Das hört sich gut an. Müsste mit einer luftdicht verschließbaren Dose dann eigentlich auch funktionieren. Ich probier das mal. Danke.

Case


----------



## Carp4Fun (25. Februar 2006)

*AW: Ein Trick Um Maden Mehr Als 2monate Aufbewahren Zu Können!!!!!*

Och die armen, armen Tiere! Die quälen sich doch bestimmt... 
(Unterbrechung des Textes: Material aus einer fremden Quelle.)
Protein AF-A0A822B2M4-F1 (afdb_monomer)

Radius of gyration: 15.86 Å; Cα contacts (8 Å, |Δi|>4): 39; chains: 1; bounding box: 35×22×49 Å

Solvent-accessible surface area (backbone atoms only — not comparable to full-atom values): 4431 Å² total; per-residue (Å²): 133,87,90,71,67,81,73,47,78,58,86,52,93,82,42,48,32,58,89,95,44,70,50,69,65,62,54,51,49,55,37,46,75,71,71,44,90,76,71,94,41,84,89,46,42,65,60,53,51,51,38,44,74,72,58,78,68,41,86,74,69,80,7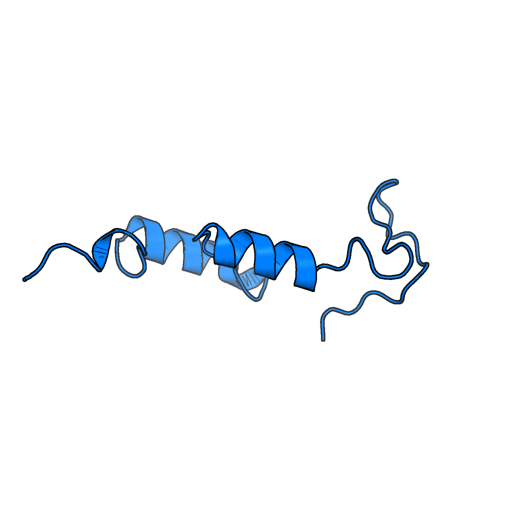3,77,89,127

Sequence (66 aa):
KQTIQAGRRMGHAGAIISGKSGGAESKIQALKDAKVNVSDSPAKMGQLMYKLMKGEDHPISRKQTQ

Secondary structure (DSSP, 8-state):
-----TT-B-SSTT-B-BTTBS-HHHHHHHHHHTT----SSGGGHHHHHHHHHTTTT-TTTTSS--

pLDDT: mean 74.37, std 15.55, range [37.22, 93.81]

Foldseek 3Di:
DPDDDAPDDDPPPPCHHHDPPDDPVVVVVVCVVVVHDDDPDPVCPVVVVVCVVVVNDRPVVVPPDD

Structure (mmCIF, N/CA/C/O backbone):
data_AF-A0A822B2M4-F1
#
_entry.id   AF-A0A822B2M4-F1
#
loop_
_atom_site.group_PDB
_atom_site.id
_atom_site.type_symbol
_atom_site.label_atom_id
_atom_site.label_alt_id
_atom_site.label_comp_id
_atom_site.label_asym_id
_atom_site.label_entity_id
_atom_site.label_seq_id
_atom_site.pdbx_PDB_ins_code
_atom_site.Cartn_x
_atom_site.Cartn_y
_atom_site.Cartn_z
_atom_site.occupancy
_atom_site.B_iso_or_equiv
_atom_site.auth_seq_id
_atom_site.auth_comp_id
_atom_site.auth_asym_id
_atom_site.auth_atom_id
_atom_site.pdbx_PDB_model_num
ATOM 1 N N . LYS A 1 1 ? 4.371 -13.742 -2.232 1.00 45.22 1 LYS A N 1
ATOM 2 C CA . LYS A 1 1 ? 5.337 -13.528 -3.337 1.00 45.22 1 LYS A CA 1
ATOM 3 C C . LYS A 1 1 ? 4.776 -12.407 -4.210 1.00 45.22 1 LYS A C 1
ATOM 5 O O . LYS A 1 1 ? 3.773 -12.636 -4.870 1.00 45.22 1 LYS A O 1
ATOM 10 N N . GLN A 1 2 ? 5.298 -11.181 -4.111 1.00 55.59 2 GLN A N 1
ATOM 11 C CA . GLN A 1 2 ? 4.896 -10.100 -5.019 1.00 55.59 2 GLN A CA 1
ATOM 12 C C . GLN A 1 2 ? 5.665 -10.290 -6.320 1.00 55.59 2 GLN A C 1
ATOM 14 O O . GLN A 1 2 ? 6.874 -10.089 -6.375 1.00 55.59 2 GLN A O 1
ATOM 19 N N . THR A 1 3 ? 4.993 -10.829 -7.331 1.00 60.88 3 THR A N 1
ATOM 20 C CA . THR A 1 3 ? 5.697 -11.430 -8.464 1.00 60.88 3 THR A CA 1
ATOM 21 C C . THR A 1 3 ? 5.897 -10.409 -9.580 1.00 60.88 3 THR A C 1
ATOM 23 O O . THR A 1 3 ? 5.134 -10.374 -10.539 1.00 60.88 3 THR A O 1
ATOM 26 N N . ILE A 1 4 ? 6.942 -9.588 -9.461 1.00 59.53 4 ILE A N 1
ATOM 27 C CA . ILE A 1 4 ? 7.502 -8.820 -10.581 1.00 59.53 4 ILE A CA 1
ATOM 28 C C . ILE A 1 4 ? 8.995 -9.145 -10.670 1.00 59.53 4 ILE A C 1
ATOM 30 O O . ILE A 1 4 ? 9.727 -9.014 -9.692 1.00 59.53 4 ILE A O 1
ATOM 34 N N . GLN A 1 5 ? 9.446 -9.599 -11.841 1.00 60.19 5 GLN A N 1
ATOM 35 C CA . GLN A 1 5 ? 10.869 -9.794 -12.123 1.00 60.19 5 GLN A CA 1
ATOM 36 C C . GLN A 1 5 ? 11.518 -8.434 -12.413 1.00 60.19 5 GLN A C 1
ATOM 38 O O . GLN A 1 5 ? 10.975 -7.649 -13.194 1.00 60.19 5 GLN A O 1
ATOM 43 N N . ALA A 1 6 ? 12.668 -8.156 -11.793 1.00 64.94 6 ALA A N 1
ATOM 44 C CA . ALA A 1 6 ? 13.411 -6.916 -12.010 1.00 64.94 6 ALA A CA 1
ATOM 45 C C . ALA A 1 6 ? 13.702 -6.700 -13.508 1.00 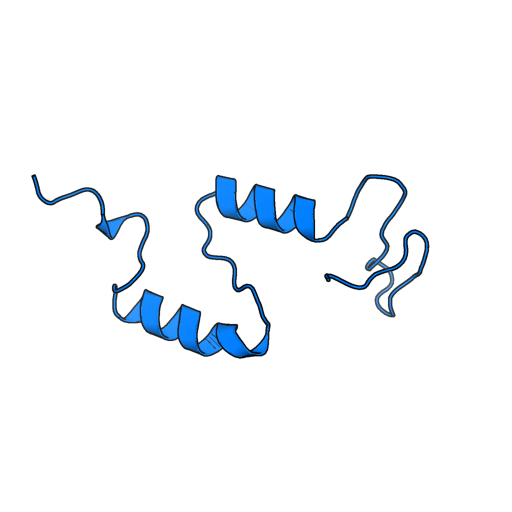64.94 6 ALA A C 1
ATOM 47 O O . ALA A 1 6 ? 14.043 -7.645 -14.219 1.00 64.94 6 ALA A O 1
ATOM 48 N N . GLY A 1 7 ? 13.539 -5.464 -13.992 1.00 62.12 7 GLY A N 1
ATOM 49 C CA . GLY A 1 7 ? 13.816 -5.105 -15.388 1.00 62.12 7 GLY A CA 1
ATOM 50 C C . GLY A 1 7 ? 12.696 -5.379 -16.403 1.00 62.12 7 GLY A C 1
ATOM 51 O O . GLY A 1 7 ? 12.889 -5.094 -17.583 1.00 62.12 7 GLY A O 1
ATOM 52 N N . ARG A 1 8 ? 11.516 -5.880 -15.997 1.00 65.31 8 ARG A N 1
ATOM 53 C CA . ARG A 1 8 ? 10.355 -5.996 -16.903 1.00 65.31 8 ARG A CA 1
ATOM 54 C C . ARG A 1 8 ? 9.426 -4.780 -16.828 1.00 65.31 8 ARG A C 1
ATOM 56 O O . ARG A 1 8 ? 9.055 -4.329 -15.746 1.00 65.31 8 ARG A O 1
ATOM 63 N N . ARG A 1 9 ? 9.008 -4.297 -18.003 1.00 62.53 9 ARG A N 1
ATOM 64 C CA . ARG A 1 9 ? 7.902 -3.342 -18.185 1.00 62.53 9 ARG A CA 1
ATOM 65 C C . ARG A 1 9 ? 6.562 -4.063 -18.024 1.00 62.53 9 ARG A C 1
ATOM 67 O O . ARG A 1 9 ? 6.310 -5.034 -18.731 1.00 62.53 9 ARG A O 1
ATOM 74 N N . MET A 1 10 ? 5.702 -3.578 -17.128 1.00 66.50 10 MET A N 1
ATOM 75 C CA . MET A 1 10 ? 4.386 -4.166 -16.839 1.00 66.50 10 MET A CA 1
ATOM 76 C C . MET A 1 10 ? 3.258 -3.336 -17.469 1.00 66.50 10 MET A C 1
ATOM 78 O O . MET A 1 10 ? 2.498 -2.678 -16.762 1.00 66.50 10 MET A O 1
ATOM 82 N N . GLY A 1 11 ? 3.156 -3.351 -18.803 1.00 75.69 11 GLY A N 1
ATOM 83 C CA . GLY A 1 11 ? 2.071 -2.716 -19.570 1.00 75.69 11 GLY A CA 1
ATOM 84 C C . GLY A 1 11 ? 2.068 -1.181 -19.522 1.00 75.69 11 GLY A C 1
ATOM 85 O O . GLY A 1 11 ? 2.389 -0.536 -20.516 1.00 75.69 11 GLY A O 1
ATOM 86 N N . HIS A 1 12 ? 1.729 -0.594 -18.368 1.00 76.19 12 HIS A N 1
ATOM 87 C CA . HIS A 1 12 ? 1.744 0.853 -18.140 1.00 76.19 12 HIS A CA 1
ATOM 88 C C . HIS A 1 12 ? 3.180 1.391 -18.248 1.00 76.19 12 HIS A C 1
ATOM 90 O O . HIS A 1 12 ? 4.097 0.826 -17.650 1.00 76.19 12 HIS A O 1
ATOM 96 N N . ALA A 1 13 ? 3.391 2.494 -18.978 1.00 77.25 13 ALA A N 1
ATOM 97 C CA . ALA A 1 13 ? 4.733 2.990 -19.317 1.00 77.25 13 ALA A CA 1
ATOM 98 C C . ALA A 1 13 ? 5.637 3.235 -18.088 1.00 77.25 13 ALA A C 1
ATOM 100 O O . ALA A 1 13 ? 6.848 3.025 -18.164 1.00 77.25 13 ALA A O 1
ATOM 101 N N . GLY A 1 14 ? 5.041 3.626 -16.954 1.00 69.38 14 GLY A N 1
ATOM 102 C CA . GLY A 1 14 ? 5.728 3.857 -15.678 1.00 69.38 14 GLY A CA 1
ATOM 103 C C . GLY A 1 14 ? 5.791 2.656 -14.722 1.00 69.38 14 GLY A C 1
ATOM 104 O O . GLY A 1 14 ? 6.375 2.772 -13.647 1.00 69.38 14 GLY A O 1
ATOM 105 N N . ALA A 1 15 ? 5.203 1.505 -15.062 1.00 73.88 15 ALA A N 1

Werd`s auf jeden Fall bei Gelegenheit mal ausprobieren. Wär ja klasse, wenn`s funktioniert. Danke!#6 

Sascha


----------



## RUSSIA-4-EVER (25. Februar 2006)

*AW: Ein Trick Um Maden Mehr Als 2monate Aufbewahren Zu Können!!!!!*

Ne, die quält man doch nicht! Die schlafen glaub ich^^

Viel Spass!


----------



## Torsk_SH (25. Februar 2006)

*AW: Ein Trick Um Maden Mehr Als 2monate Aufbewahren Zu Können!!!!!*

2 Monate-- boh so lange halten die bei mir garnicht :q :q :q


----------



## Zanderfänger (25. Februar 2006)

*AW: Ein Trick Um Maden Mehr Als 2monate Aufbewahren Zu Können!!!!!*

Privet, lass Dir das Pattentieren #6


----------



## esox_105 (25. Februar 2006)

*AW: Ein Trick Um Maden Mehr Als 2monate Aufbewahren Zu Können!!!!!*

Schön und gut, aber ich gehe so oft angeln, daß ich die Maden nicht 2 Monate sondern höchstens 4 - 5 Tage aufbewaren muß. Und wenn schon, lass die Biester sich doch verpuppen, Caster sind auch ein guter Köder.


----------



## Adrian* (25. Februar 2006)

*AW: Ein Trick Um Maden Mehr Als 2monate Aufbewahren Zu Können!!!!!*

Ich tuh immer noch Trockennes Grundfutter vom Feeder'n rein, dadurch halten die über 2 Wochen, aber das mit der Folie werde ich mal probieren...


----------



## barta (25. Februar 2006)

*AW: Ein Trick Um Maden Mehr Als 2monate Aufbewahren Zu Können!!!!!*

außerdem bekommste nen liter neue maden für 6ois


----------



## SergioTübingen (25. Februar 2006)

*AW: Ein Trick Um Maden Mehr Als 2monate Aufbewahren Zu Können!!!!!*

das wär super.. ich ärger mich immer wenn ich alle 2 wochen neue maden kaufen muss und dann aus der dose im endeffekt nur 10 stück zum köderfischfangen benutzt hab..


----------



## Case (25. Februar 2006)

*AW: Ein Trick Um Maden Mehr Als 2monate Aufbewahren Zu Können!!!!!*



			
				barta schrieb:
			
		

> außerdem bekommste nen liter neue maden für 6ois



Was aber wenn ich nur ab und zu paar Maden brauch um meine Köderfische zu fangen.? Theoretisch würde mir so 'n Döschen Maden das ganze Jahr halten. 

Case


----------



## Zanderfänger (25. Februar 2006)

*AW: Ein Trick Um Maden Mehr Als 2monate Aufbewahren Zu Können!!!!!*



			
				Case schrieb:
			
		

> Was aber wenn ich nur ab und zu paar Maden brauch um meine Köderfische zu fangen.? Theoretisch würde mir so 'n Döschen Maden das ganze Jahr halten.
> 
> Case


|good: ...wollt ich vorhin auch schon sagen #h


----------



## plattform7 (25. Februar 2006)

*AW: Ein Trick Um Maden Mehr Als 2monate Aufbewahren Zu Können!!!!!*

Wenn die sich dann wirklich ohne "Qualitätverlust" so lange hältern lassen, dann wäre das supper, ich verbrauche ebenfalls manchmal nur ganz wenige, nicht das mir diese 60 Cent pro Dose zu Schade sind, aber die Fahrerei zum TD ist meist viel ärgerlicher und wenn man mal sponten am Sonntag los möchte, ist das auch nicht verkehrt, wenn man welche im Kühlschrank hat...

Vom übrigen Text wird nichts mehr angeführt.